Statement lists must be processed in two passes: First process subnodes, then a seperate pass afterwards checks for redundant/combinable assignments/augmented arithmetic operations (taking care to not replace augmented aritmethic operations on Python objects as __iadd__ and friends might be overloaded in nontrivial ways, however on C types it is safe to replace many += with a = and many +).
In the example above, one would:
- The whole block is a statement list, enter first pass
- The assignment to t is cloned and t put into the symbols list with COMPILETIME status and its value recorded.
- The cdef instruction does about the same
- if t: Recursively enter the condition expression...it returns (COMPILETIME, False), so the if statement recurses into the else: part and returns it (replacing itself with the else-block). If RUNTIME was returned it would simply recurse but return itself.

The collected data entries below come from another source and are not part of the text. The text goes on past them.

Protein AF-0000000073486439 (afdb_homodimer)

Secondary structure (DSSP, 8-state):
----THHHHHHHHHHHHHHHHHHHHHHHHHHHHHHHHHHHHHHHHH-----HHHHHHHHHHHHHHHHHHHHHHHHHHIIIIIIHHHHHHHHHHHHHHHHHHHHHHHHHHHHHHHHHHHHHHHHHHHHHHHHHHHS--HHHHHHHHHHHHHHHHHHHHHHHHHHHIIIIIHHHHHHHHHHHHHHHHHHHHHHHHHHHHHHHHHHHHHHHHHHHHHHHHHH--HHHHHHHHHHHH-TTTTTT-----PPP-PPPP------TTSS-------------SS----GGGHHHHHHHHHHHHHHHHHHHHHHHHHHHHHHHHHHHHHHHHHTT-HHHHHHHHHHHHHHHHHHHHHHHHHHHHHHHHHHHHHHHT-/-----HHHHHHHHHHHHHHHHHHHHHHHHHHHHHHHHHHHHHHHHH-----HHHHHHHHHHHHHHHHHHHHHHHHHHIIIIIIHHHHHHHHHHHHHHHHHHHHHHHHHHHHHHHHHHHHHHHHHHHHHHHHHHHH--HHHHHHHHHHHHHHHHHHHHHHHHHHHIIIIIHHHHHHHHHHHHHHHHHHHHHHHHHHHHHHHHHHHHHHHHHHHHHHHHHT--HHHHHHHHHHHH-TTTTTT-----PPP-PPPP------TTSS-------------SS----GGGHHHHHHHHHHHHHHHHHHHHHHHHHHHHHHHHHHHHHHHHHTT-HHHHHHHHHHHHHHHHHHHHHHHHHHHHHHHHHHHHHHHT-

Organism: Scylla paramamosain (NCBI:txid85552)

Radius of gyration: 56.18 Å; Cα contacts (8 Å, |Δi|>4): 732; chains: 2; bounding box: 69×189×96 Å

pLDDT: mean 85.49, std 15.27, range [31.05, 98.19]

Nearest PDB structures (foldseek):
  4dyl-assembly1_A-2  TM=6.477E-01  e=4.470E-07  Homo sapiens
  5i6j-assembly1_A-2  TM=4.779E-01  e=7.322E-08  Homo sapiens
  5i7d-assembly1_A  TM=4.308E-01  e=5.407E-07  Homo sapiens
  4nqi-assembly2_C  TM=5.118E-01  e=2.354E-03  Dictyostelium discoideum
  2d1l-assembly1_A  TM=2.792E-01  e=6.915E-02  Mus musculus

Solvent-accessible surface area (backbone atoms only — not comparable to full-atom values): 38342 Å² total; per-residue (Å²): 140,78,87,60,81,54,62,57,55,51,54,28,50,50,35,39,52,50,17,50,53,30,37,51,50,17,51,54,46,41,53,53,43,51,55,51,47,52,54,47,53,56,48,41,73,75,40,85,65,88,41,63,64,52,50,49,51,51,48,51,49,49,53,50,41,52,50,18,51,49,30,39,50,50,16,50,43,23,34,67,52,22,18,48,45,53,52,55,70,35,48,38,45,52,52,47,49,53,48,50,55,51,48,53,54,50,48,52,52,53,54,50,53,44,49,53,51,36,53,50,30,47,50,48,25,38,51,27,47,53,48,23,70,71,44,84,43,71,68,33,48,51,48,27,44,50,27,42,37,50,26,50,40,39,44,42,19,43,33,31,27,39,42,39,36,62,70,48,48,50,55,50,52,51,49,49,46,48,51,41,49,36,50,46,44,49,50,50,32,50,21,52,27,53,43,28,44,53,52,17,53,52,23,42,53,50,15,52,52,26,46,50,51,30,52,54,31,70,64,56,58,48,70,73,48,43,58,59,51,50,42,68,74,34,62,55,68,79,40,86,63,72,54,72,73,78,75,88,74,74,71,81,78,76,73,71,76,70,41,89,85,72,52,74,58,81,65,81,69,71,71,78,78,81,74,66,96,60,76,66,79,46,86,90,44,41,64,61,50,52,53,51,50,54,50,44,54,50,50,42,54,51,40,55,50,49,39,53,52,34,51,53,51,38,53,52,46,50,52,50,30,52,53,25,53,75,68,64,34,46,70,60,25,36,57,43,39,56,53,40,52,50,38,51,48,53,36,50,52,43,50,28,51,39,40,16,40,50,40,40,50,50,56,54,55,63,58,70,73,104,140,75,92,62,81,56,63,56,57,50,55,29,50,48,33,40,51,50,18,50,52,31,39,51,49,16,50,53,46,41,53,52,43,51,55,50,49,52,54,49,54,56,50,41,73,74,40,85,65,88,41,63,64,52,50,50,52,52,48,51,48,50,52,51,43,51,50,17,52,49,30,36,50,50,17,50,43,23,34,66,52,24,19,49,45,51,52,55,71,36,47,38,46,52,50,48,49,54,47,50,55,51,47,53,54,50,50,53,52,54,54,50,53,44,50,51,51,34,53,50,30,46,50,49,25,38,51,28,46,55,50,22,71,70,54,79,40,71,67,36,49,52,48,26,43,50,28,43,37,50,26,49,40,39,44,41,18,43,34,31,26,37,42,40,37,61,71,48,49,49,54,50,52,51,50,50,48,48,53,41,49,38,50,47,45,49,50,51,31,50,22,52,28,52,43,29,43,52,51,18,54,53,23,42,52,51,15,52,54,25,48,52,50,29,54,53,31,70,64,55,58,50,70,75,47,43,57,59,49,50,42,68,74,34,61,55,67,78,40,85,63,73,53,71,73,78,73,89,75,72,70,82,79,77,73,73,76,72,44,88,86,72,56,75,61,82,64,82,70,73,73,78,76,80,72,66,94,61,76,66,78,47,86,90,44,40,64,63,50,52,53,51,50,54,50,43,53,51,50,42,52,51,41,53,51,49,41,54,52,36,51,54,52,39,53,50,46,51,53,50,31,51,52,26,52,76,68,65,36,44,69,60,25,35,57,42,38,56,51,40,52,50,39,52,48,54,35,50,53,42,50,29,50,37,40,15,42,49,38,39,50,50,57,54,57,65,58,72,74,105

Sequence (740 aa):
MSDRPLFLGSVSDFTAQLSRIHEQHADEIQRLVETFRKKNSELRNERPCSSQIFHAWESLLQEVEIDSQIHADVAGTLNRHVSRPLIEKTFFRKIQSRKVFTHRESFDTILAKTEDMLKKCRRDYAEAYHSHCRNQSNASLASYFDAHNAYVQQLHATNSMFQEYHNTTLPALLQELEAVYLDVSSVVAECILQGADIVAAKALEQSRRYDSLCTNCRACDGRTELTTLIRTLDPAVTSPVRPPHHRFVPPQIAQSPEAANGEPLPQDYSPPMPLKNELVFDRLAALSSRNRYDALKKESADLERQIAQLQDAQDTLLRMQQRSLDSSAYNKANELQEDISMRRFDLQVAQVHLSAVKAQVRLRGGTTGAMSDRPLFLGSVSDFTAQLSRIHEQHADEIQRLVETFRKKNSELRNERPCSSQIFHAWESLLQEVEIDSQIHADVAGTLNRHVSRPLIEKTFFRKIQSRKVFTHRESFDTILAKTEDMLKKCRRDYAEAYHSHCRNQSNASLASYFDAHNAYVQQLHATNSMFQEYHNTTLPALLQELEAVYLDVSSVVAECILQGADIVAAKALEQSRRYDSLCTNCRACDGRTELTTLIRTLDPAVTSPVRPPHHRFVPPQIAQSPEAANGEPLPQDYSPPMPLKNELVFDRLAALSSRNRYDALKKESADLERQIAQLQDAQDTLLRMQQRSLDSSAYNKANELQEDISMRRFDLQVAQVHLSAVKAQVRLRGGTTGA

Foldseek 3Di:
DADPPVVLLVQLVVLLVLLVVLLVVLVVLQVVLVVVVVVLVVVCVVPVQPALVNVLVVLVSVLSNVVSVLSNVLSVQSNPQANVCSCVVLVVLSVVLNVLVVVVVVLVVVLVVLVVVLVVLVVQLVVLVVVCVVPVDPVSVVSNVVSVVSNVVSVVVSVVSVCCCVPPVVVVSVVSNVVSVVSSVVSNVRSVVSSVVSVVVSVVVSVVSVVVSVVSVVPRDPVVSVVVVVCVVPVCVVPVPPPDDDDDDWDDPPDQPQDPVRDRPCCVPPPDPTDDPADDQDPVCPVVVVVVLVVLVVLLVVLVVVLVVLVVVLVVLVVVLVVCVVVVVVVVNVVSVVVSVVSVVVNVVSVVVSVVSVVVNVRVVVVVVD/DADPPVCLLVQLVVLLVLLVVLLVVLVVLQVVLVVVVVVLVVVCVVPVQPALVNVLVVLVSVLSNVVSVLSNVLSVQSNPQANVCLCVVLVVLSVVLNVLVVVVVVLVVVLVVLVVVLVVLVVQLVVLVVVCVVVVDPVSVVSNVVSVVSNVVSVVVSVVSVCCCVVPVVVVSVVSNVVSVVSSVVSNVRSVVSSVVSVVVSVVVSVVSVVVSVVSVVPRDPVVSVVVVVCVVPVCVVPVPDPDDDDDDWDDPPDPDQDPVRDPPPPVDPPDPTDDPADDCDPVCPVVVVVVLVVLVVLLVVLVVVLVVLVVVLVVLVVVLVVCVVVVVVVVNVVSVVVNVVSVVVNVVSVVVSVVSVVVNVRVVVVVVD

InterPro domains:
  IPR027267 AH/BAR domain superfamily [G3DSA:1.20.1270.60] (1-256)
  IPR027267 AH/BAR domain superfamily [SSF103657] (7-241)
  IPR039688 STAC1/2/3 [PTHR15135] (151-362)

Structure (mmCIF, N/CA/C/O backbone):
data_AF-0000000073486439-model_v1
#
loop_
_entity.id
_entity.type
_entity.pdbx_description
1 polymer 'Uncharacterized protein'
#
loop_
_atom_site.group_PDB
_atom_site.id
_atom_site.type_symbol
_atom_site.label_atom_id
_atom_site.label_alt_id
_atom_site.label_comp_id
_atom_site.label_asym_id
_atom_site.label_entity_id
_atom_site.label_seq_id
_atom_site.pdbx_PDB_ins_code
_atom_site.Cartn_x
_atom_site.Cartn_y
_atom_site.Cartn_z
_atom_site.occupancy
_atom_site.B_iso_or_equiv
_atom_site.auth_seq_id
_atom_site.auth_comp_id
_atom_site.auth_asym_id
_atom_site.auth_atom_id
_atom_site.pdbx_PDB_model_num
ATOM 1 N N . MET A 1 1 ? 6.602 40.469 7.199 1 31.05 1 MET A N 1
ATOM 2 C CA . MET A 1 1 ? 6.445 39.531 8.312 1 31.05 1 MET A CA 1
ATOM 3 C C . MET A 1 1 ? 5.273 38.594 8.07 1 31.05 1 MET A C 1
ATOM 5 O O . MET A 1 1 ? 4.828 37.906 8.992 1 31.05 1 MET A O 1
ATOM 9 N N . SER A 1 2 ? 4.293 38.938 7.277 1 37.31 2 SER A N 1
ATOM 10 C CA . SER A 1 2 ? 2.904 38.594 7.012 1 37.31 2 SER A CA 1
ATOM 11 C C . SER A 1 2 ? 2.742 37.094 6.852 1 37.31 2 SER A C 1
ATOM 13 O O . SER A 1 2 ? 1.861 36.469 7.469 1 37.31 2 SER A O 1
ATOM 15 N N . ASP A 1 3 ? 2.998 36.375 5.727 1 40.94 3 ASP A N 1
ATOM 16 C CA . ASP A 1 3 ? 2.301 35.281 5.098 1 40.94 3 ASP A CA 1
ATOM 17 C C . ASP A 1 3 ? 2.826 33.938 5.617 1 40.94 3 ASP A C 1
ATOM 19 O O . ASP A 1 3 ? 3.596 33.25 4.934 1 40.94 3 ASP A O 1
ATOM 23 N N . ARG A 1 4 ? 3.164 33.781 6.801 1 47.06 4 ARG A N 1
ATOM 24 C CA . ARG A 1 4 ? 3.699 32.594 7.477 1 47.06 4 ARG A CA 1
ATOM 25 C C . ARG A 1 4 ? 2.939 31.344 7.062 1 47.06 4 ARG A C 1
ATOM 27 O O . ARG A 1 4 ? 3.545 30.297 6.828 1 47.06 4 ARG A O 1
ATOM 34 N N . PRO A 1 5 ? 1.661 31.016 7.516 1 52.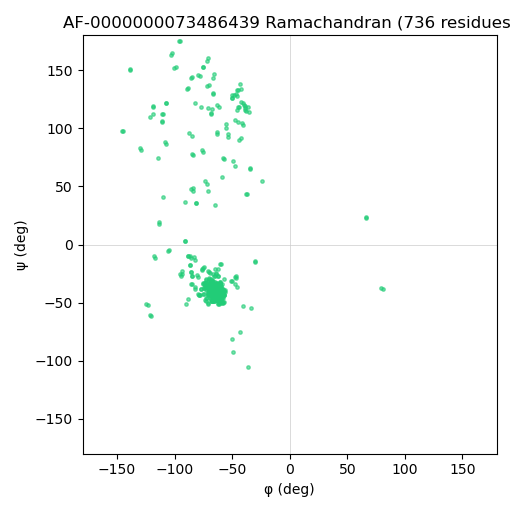12 5 PRO A N 1
ATOM 35 C CA . PRO A 1 5 ? 1.348 29.609 7.789 1 52.12 5 PRO A CA 1
ATOM 36 C C . PRO A 1 5 ? 1.39 28.75 6.535 1 52.12 5 PRO A C 1
ATOM 38 O O . PRO A 1 5 ? 0.345 28.297 6.051 1 52.12 5 PRO A O 1
ATOM 41 N N . LEU A 1 6 ? 2.197 29.047 5.699 1 57.06 6 LEU A N 1
ATOM 42 C CA . LEU A 1 6 ? 2.322 28.516 4.348 1 57.06 6 LEU A CA 1
ATOM 43 C C . LEU A 1 6 ? 2.496 27 4.371 1 57.06 6 LEU A C 1
ATOM 45 O O . LEU A 1 6 ? 1.977 26.297 3.502 1 57.06 6 LEU A O 1
ATOM 49 N N . PHE A 1 7 ? 3.084 26.438 5.41 1 72.88 7 PHE A N 1
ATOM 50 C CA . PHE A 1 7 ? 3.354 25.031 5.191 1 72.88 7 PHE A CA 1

- And so the story goes... at the for-loop things get interesting:
range is resolved to builtin.range, which is whitelisted, so the interpreter calls range itself with the parameters (since they are COMPILETIME), then once for each variable sets i to COMPILETIME and the index in the scope ... etcetera
- I'm sure you can imagine the rest.
- Finally, one is left with one big statement list with lots of += to s. Since s is of a native int type we know that these can be replaced with s = ... + ... instead, so that is done; the interpreter is then invoked on the chain in order to sum it up, and we are effectively done.
How much time?
A week of hard work? All the cases that should be handled are already nicely declared as node types in our tree, it's just about writing a small piece of interpretive action for each of them (in a Transform descendant of course, not in the nodes themselves). A day or so for the basic structure that will simply pass things through
More if it is found that the code tree of Cython relies heavily on "cross-references", which the cloning approach would break. But this will tend to break many transforms anyway and must be dealt with.